I try to make myself go through all the motions in the hope that memory will kick start my love of life but not yet. Sometimes great waves of deep and profound sadness almost overwhelm me - even more so now that the crisis in Ukraine is gathering momentum. 

I've always loved my own company - I learnt to as an only child I imagine and yet even then I longed to belong to a different family - my own yet expanded to include an even bigger rambling house with a father who was gentle and thoughtful and reserved and my own mother just as she was but with the addition of many brothers and sisters. I longed for never ending interesting conversations around a very large kitchen table and ad hoc pot luck meals with an Elizabeth David air. I have often wondered if there is a sort of muscle memory locked in the morphic field of our DNA and of the legacy of our ancestors - for good or bad - that we have to continue to work it out on their behalf as well as our own that could then create an added depth of security for the generations to come. These are the kind of thoughts that I ponder when alone as that big kitchen table is lost in metaphorical storage somewhere so no discussions can take place. This can spill over into a deep heart wrenching sense of loneliness of the soul. On the edge of being unbearable.

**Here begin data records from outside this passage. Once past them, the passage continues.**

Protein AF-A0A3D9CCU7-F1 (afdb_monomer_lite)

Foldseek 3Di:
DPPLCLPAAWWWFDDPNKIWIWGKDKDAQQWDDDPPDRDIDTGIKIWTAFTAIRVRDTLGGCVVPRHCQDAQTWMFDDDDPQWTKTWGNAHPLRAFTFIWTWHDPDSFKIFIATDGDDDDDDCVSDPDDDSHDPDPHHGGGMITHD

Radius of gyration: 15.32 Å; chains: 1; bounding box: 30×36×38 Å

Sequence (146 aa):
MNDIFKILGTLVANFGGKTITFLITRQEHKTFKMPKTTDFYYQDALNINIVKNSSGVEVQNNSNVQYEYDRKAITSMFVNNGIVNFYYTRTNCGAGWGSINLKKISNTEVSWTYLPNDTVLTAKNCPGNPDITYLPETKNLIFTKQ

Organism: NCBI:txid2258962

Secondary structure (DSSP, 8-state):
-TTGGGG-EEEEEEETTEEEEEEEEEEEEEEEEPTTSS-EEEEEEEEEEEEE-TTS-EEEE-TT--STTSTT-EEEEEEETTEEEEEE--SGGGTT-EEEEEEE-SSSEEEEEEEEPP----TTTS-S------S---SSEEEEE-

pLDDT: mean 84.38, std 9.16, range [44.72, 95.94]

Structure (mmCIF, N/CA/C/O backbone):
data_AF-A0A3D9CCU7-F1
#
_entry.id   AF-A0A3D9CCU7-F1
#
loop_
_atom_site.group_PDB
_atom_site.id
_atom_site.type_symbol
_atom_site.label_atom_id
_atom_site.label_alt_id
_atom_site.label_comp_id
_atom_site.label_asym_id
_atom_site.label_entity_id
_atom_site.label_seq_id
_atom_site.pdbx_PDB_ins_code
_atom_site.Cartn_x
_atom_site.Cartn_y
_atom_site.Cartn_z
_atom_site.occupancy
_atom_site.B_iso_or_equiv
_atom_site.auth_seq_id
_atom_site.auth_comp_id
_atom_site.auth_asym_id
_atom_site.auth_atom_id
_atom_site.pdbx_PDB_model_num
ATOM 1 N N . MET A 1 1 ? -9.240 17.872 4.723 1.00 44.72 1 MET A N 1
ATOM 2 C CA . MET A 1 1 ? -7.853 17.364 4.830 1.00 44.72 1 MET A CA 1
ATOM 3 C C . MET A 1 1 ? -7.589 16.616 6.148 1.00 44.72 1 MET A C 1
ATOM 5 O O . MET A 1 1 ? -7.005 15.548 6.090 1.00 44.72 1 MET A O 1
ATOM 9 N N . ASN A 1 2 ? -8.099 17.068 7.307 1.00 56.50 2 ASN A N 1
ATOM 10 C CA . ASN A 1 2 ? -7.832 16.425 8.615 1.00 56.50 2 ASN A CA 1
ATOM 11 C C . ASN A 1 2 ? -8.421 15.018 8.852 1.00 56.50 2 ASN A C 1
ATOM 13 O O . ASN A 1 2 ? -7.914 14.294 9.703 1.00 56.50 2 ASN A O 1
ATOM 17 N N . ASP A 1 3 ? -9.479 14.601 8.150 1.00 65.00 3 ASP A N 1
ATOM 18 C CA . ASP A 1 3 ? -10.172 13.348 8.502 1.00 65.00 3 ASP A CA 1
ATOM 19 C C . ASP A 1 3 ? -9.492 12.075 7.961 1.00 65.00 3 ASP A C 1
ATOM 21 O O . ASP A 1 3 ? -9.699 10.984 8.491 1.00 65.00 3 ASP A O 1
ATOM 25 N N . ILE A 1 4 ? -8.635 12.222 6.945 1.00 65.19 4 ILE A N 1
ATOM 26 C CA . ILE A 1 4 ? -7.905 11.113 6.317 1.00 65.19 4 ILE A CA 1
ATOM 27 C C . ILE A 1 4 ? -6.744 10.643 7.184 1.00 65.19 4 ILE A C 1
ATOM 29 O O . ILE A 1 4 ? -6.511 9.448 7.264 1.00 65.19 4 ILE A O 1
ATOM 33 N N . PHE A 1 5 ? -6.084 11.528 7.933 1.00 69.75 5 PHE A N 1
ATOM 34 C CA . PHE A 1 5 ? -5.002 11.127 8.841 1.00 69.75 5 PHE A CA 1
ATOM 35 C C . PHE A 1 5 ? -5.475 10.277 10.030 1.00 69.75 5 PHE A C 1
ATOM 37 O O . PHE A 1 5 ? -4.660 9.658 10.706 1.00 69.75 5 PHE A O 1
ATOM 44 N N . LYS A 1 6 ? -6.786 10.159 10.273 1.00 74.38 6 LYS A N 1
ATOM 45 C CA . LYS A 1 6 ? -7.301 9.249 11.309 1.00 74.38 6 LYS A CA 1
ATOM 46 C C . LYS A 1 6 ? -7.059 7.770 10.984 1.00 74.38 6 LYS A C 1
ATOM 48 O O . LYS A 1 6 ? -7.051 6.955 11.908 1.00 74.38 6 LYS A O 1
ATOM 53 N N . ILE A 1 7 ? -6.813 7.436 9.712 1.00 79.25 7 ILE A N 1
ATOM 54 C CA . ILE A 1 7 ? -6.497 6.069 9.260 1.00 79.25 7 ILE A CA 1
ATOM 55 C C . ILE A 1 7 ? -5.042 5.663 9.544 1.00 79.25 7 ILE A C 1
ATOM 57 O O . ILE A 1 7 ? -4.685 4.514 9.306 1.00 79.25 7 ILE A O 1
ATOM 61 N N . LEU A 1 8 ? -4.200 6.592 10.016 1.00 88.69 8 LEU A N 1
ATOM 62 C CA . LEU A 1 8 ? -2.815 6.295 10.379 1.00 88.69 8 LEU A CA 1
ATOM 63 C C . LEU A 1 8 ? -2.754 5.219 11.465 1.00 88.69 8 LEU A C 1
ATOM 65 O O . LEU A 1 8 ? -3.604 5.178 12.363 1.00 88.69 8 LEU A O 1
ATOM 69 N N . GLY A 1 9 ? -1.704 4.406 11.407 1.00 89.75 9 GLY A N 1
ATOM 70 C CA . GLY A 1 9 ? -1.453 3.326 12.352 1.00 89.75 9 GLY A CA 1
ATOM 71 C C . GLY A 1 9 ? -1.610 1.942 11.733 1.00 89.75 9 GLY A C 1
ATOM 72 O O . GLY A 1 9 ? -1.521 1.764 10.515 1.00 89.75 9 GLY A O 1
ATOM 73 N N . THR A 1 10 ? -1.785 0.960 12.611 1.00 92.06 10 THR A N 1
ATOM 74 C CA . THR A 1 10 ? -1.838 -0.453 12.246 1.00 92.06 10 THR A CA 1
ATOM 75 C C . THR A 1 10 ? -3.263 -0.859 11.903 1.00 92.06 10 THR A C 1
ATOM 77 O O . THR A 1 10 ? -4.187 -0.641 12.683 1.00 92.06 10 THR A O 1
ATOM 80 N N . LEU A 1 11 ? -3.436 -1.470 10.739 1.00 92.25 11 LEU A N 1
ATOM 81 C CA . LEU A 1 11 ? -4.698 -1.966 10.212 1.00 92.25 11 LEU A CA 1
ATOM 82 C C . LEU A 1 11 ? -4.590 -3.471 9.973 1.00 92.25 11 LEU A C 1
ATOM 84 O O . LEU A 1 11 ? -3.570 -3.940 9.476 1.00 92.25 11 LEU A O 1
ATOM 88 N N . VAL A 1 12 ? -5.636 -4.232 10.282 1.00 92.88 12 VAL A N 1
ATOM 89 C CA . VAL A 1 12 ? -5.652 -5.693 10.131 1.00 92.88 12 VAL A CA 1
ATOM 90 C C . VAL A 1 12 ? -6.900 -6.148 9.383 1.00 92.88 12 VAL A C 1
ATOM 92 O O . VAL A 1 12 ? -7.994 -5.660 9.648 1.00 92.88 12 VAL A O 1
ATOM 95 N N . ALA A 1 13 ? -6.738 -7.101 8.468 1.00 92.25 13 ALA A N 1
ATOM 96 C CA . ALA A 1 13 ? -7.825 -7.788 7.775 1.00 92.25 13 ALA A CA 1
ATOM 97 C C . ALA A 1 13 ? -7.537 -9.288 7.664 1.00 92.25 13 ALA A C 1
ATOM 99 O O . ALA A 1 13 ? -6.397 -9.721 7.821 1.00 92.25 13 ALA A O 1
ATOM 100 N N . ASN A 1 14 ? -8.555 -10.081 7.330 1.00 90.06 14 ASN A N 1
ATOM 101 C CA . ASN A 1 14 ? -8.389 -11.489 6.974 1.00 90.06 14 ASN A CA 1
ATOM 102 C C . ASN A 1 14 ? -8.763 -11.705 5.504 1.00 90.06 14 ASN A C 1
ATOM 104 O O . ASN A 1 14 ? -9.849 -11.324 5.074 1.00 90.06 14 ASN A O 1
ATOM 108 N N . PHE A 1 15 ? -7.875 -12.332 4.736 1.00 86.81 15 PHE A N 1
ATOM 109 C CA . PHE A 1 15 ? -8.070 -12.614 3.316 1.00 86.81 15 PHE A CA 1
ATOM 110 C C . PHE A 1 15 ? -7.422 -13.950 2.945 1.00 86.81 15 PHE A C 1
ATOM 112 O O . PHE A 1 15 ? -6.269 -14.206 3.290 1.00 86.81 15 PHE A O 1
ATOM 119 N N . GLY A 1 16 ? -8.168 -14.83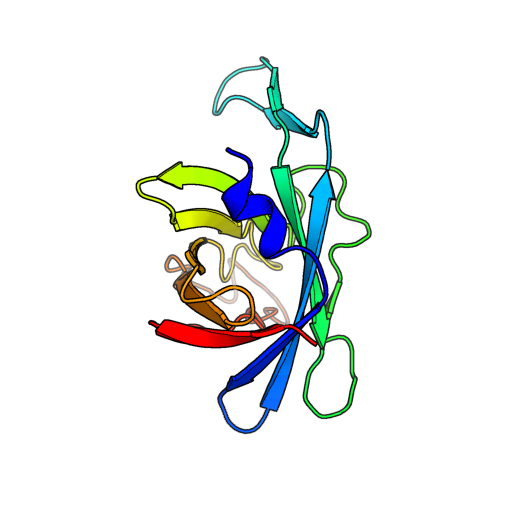1 2.271 1.00 82.19 16 GLY A N 1
ATOM 120 C CA . GLY A 1 16 ? -7.659 -16.145 1.850 1.00 82.19 16 GLY A CA 1
ATOM 121 C C . GLY A 1 16 ? -7.132 -17.015 3.002 1.00 82.19 16 GLY A C 1
ATOM 122 O O . GLY A 1 16 ? -6.120 -17.692 2.840 1.00 82.19 16 GLY A O 1
ATOM 123 N N . GLY A 1 17 ? -7.758 -16.942 4.185 1.00 80.69 17 GLY A N 1
ATOM 124 C CA . GLY A 1 17 ? -7.327 -17.674 5.387 1.00 80.69 17 GLY A CA 1
ATOM 125 C C . GLY A 1 17 ? -6.067 -17.121 6.066 1.00 80.69 17 GLY A C 1
ATOM 126 O O . GLY A 1 17 ? -5.531 -17.753 6.973 1.00 80.69 17 GLY A O 1
ATOM 127 N N . LYS A 1 18 ? -5.582 -15.949 5.639 1.00 82.06 18 LYS A N 1
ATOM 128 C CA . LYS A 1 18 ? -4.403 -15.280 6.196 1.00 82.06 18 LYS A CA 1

So finally I've come to London with my daughter to try a change of scene - my first real journey anywhere since lockdown, to see if that would do the trick. Not yet - I've been to some of my old haunts - Chelsea, East Dulwich, Richmond and have wandered around the old Victorian streets of Peckham and through parks and built up housing blocks and so on and I still feel unmotivated. Perhaps it is ageing but I have always determined not to rust away through age and neglect. There's a little demon inside me who has a tendency to feel sorry for itself that can from time to time overwhelm me like a soporific drug and one which I always try to overcome. Recently I've been watching YouTube and three people in particular who are just the kind of people that I would have wished to be sat around that childhood kitchen table - they are Dr Rangan Chatterjee, Richard Schwartz and Gabor Mate. They seem to hit the nail on the head for me. I'm at the beginning of my journey with them.  

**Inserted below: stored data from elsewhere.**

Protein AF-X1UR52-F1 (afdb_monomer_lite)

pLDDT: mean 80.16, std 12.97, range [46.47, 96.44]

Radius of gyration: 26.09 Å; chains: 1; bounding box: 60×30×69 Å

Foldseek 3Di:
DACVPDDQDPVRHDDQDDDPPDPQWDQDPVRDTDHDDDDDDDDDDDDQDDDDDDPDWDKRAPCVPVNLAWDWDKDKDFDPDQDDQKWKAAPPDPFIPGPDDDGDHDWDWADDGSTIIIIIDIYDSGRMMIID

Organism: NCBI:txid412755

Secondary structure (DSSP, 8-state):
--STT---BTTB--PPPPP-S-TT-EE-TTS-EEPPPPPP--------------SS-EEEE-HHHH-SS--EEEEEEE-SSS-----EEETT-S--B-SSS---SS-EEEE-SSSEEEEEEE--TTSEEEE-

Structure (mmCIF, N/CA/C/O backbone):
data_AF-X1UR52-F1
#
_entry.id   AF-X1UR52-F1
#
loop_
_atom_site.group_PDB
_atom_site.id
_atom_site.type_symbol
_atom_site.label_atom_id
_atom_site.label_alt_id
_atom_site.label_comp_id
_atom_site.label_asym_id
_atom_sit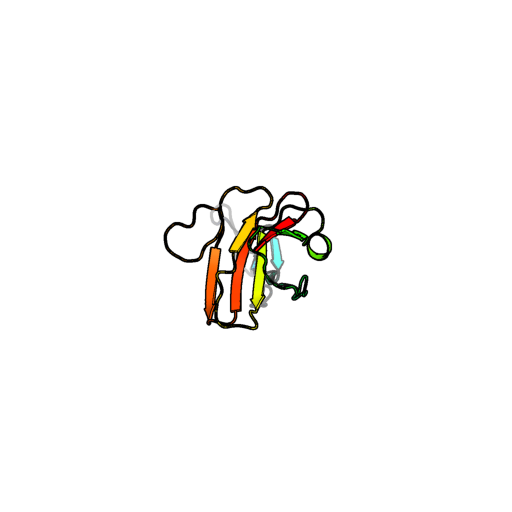e.label_entity_id
_atom_site.label_seq_id
_atom_site.pdbx_PDB_ins_code
_atom_site.Cartn_x
_atom_site.Cartn_y
_atom_site.Cartn_z
_atom_site.occupancy
_atom_site.B_iso_or_equiv
_atom_site.auth_seq_id
_atom_site.auth_comp_id
_atom_site.auth_asym_id
_atom_site.auth_atom_id
_atom_site.pdbx_PDB_model_num
ATOM 1 N N . ASP A 1 1 ? -28.015 -9.636 43.015 1.00 56.34 1 ASP A N 1
ATOM 2 C CA . ASP A 1 1 ? -27.836 -8.190 43.164 1.00 56.34 1 ASP A CA 1
ATOM 3 C C . ASP A 1 1 ? -26.501 -7.839 42.550 1.00 56.34 1 ASP A C 1
ATOM 5 O O . ASP A 1 1 ? -25.557 -8.601 42.742 1.00 56.34 1 ASP A O 1
ATOM 9 N N . ASP A 1 2 ? -26.465 -6.792 41.738 1.00 51.72 2 ASP A N 1
ATOM 10 C CA . ASP A 1 2 ? -25.340 -6.317 40.934 1.00 51.72 2 ASP A CA 1
ATOM 11 C C . ASP A 1 2 ? -25.711 -4.930 40.374 1.00 51.72 2 ASP A C 1
ATOM 13 O O . ASP A 1 2 ? -26.819 -4.780 39.865 1.00 51.72 2 ASP A O 1
ATOM 17 N N . ASN A 1 3 ? -24.808 -3.944 40.471 1.00 59.97 3 ASN A N 1
ATOM 18 C CA . ASN A 1 3 ? -25.093 -2.579 40.959 1.00 59.97 3 ASN A CA 1
ATOM 19 C C . ASN A 1 3 ? -25.592 -2.581 42.413 1.00 59.97 3 ASN A C 1
ATOM 21 O O . ASN A 1 3 ? -26.660 -2.048 42.688 1.00 59.97 3 ASN A O 1
ATOM 25 N N . LEU A 1 4 ? -24.827 -3.207 43.318 1.00 60.69 4 LEU A N 1
ATOM 26 C CA . LEU A 1 4 ? -25.345 -3.846 44.541 1.00 60.69 4 LEU A CA 1
ATOM 27 C C . LEU A 1 4 ? -26.293 -3.022 45.436 1.00 60.69 4 LEU A C 1
ATOM 29 O O . LEU A 1 4 ? -27.022 -3.617 46.217 1.00 60.69 4 LEU A O 1
ATOM 33 N N . ASP A 1 5 ? -26.307 -1.695 45.352 1.00 63.16 5 ASP A N 1
ATOM 34 C CA . ASP A 1 5 ? -27.306 -0.831 45.992 1.00 63.16 5 ASP A CA 1
ATOM 35 C C . ASP A 1 5 ? -27.572 0.505 45.253 1.00 63.16 5 ASP A C 1
ATOM 37 O O . ASP A 1 5 ? -28.313 1.367 45.741 1.00 63.16 5 ASP A O 1
ATOM 41 N N . LEU A 1 6 ? -26.998 0.710 44.062 1.00 70.50 6 LEU A N 1
ATOM 42 C CA . LEU A 1 6 ? -26.938 2.016 43.400 1.00 70.50 6 LEU A CA 1
ATOM 43 C C . LEU A 1 6 ? -27.520 1.971 41.997 1.00 70.50 6 LEU A C 1
ATOM 45 O O . LEU A 1 6 ? -26.999 1.331 41.094 1.00 70.50 6 LEU A O 1
ATOM 49 N N . ASN A 1 7 ? -28.582 2.748 41.810 1.00 63.62 7 ASN A N 1
ATOM 50 C CA . ASN A 1 7 ? -29.345 2.766 40.578 1.00 63.62 7 ASN A CA 1
ATOM 51 C C . ASN A 1 7 ? -29.249 4.118 39.885 1.00 63.62 7 ASN A C 1
ATOM 53 O O . ASN A 1 7 ? -29.345 5.165 40.535 1.00 63.62 7 ASN A O 1
ATOM 57 N N . ALA A 1 8 ? -29.193 4.089 38.555 1.00 69.56 8 ALA A N 1
ATOM 58 C CA . ALA A 1 8 ? -29.677 5.219 37.793 1.00 69.56 8 ALA A CA 1
ATOM 59 C C . ALA A 1 8 ? -31.149 5.387 38.150 1.00 69.56 8 ALA A C 1
ATOM 61 O O . ALA A 1 8 ? -31.940 4.452 38.064 1.00 69.56 8 ALA A O 1
ATOM 62 N N . SER A 1 9 ? -31.499 6.579 38.593 1.00 73.19 9 SER A N 1
ATOM 63 C CA . SER A 1 9 ? -32.832 7.036 38.917 1.00 73.19 9 SER A CA 1
ATOM 64 C C . SER A 1 9 ? -33.235 8.206 38.015 1.00 73.19 9 SER A C 1
ATOM 66 O O . SER A 1 9 ? -32.471 8.710 37.198 1.00 73.19 9 SER A O 1
ATOM 68 N N . THR A 1 10 ? -34.454 8.699 38.194 1.00 61.28 10 THR A N 1
ATOM 69 C CA . THR A 1 10 ? -34.974 9.912 37.532 1.00 61.28 10 THR A CA 1
ATOM 70 C C . THR A 1 10 ? -34.25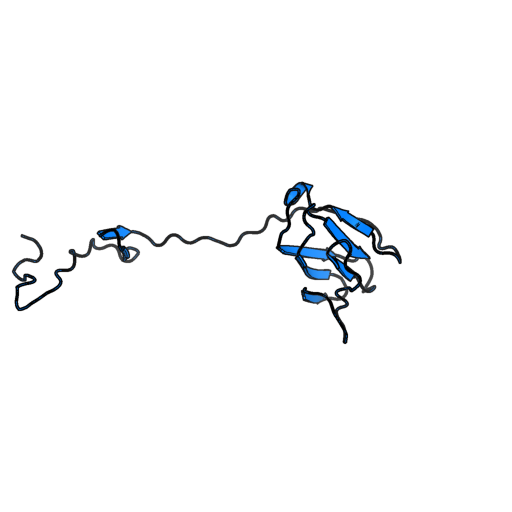1 11.197 37.944 1.00 61.28 10 THR A C 1
ATOM 72 O O . THR A 1 10 ? -34.371 12.218 37.283 1.00 61.28 10 THR A O 1
ATOM 75 N N . THR A 1 11 ? -33.493 11.121 39.033 1.00 68.56 11 THR A N 1
ATOM 76 C CA . THR A 1 11 ? -32.509 12.099 39.511 1.00 68.56 11 THR A CA 1
ATOM 77 C C . THR A 1 11 ? -31.060 11.666 39.249 1.00 68.56 11 THR A C 1
ATOM 79 O O . THR A 1 11 ? -30.141 12.437 39.504 1.00 68.56 11 THR A O 1
ATOM 82 N N . ARG A 1 12 ? -30.830 10.437 38.767 1.00 62.34 12 ARG A N 1
ATOM 83 C CA . ARG A 1 12 ? -29.507 9.847 38.500 1.00 62.34 12 ARG A CA 1
ATOM 84 C C . ARG A 1 12 ? -29.549 9.124 37.153 1.00 62.34 12 ARG A C 1
ATOM 86 O O . ARG A 1 12 ? -29.787 7.942 37.127 1.00 62.34 12 ARG A O 1
ATOM 93 N N . HIS A 1 13 ? -29.376 9.757 36.007 1.00 66.75 13 HIS A N 1
ATOM 94 C CA . HIS A 1 13 ? -29.417 9.017 34.731 1.00 66.75 13 HIS A CA 1
ATOM 95 C C . HIS A 1 13 ? -28.099 8.247 34.482 1.00 66.75 13 HIS A C 1
ATOM 97 O O . HIS A 1 13 ? -27.053 8.671 34.963 1.00 66.75 13 HIS A O 1
ATOM 103 N N . GLY A 1 14 ? -28.136 7.144 33.716 1.00 69.88 14 GLY A N 1
ATOM 104 C CA . GLY A 1 14 ? -26.935 6.451 33.208 1.00 69.88 14 GLY A CA 1
ATOM 105 C C . GLY A 1 14 ? -26.348 5.338 34.092 1.00 69.88 14 GLY A C 1
ATOM 106 O O . GLY A 1 14 ? -25.239 5.484 34.600 1.00 69.88 14 GLY A O 1
ATOM 107 N N . LEU A 1 15 ? -27.036 4.191 34.227 1.00 73.25 15 LEU A N 1
ATOM 108 C CA . LEU A 1 15 ? -26.395 2.987 34.778 1.00 73.25 15 LEU A CA 1
ATOM 109 C C . LEU A 1 15 ? -25.464 2.404 33.732 1.00 73.25 15 LEU A C 1
ATOM 111 O O . LEU A 1 15 ? -25.906 1.995 32.658 1.00 73.25 15 LEU A O 1
ATOM 115 N N . LEU A 1 16 ? -24.185 2.330 34.076 1.00 73.94 16 LEU A N 1
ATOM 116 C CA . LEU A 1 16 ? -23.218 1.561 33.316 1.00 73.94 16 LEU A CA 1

I've always been able to write from my imagination and have found it to be incredibly revealing and helpful and also entertaining if that's the right description/word to use. So now that I've spent the sunny days out and about I am going to focus on my daughter's garden - a very small affair but has a bit of potential. Weeding, removing builders rubble, cutting back a headstrong Buddleia, scrub off algae from wooden fence panels and add wires for roses etc, remove moss and algae from steps, cut grass and clean paving stones. The garden was neglected when she moved in and I love to do this - I do recognise that I have a certain sort of list of things that I seem to like to do wherever and whenever I can. I think that I could easily expand it to include as yet undiscovered delights. Maybe my joie de vivre lies hidden out there.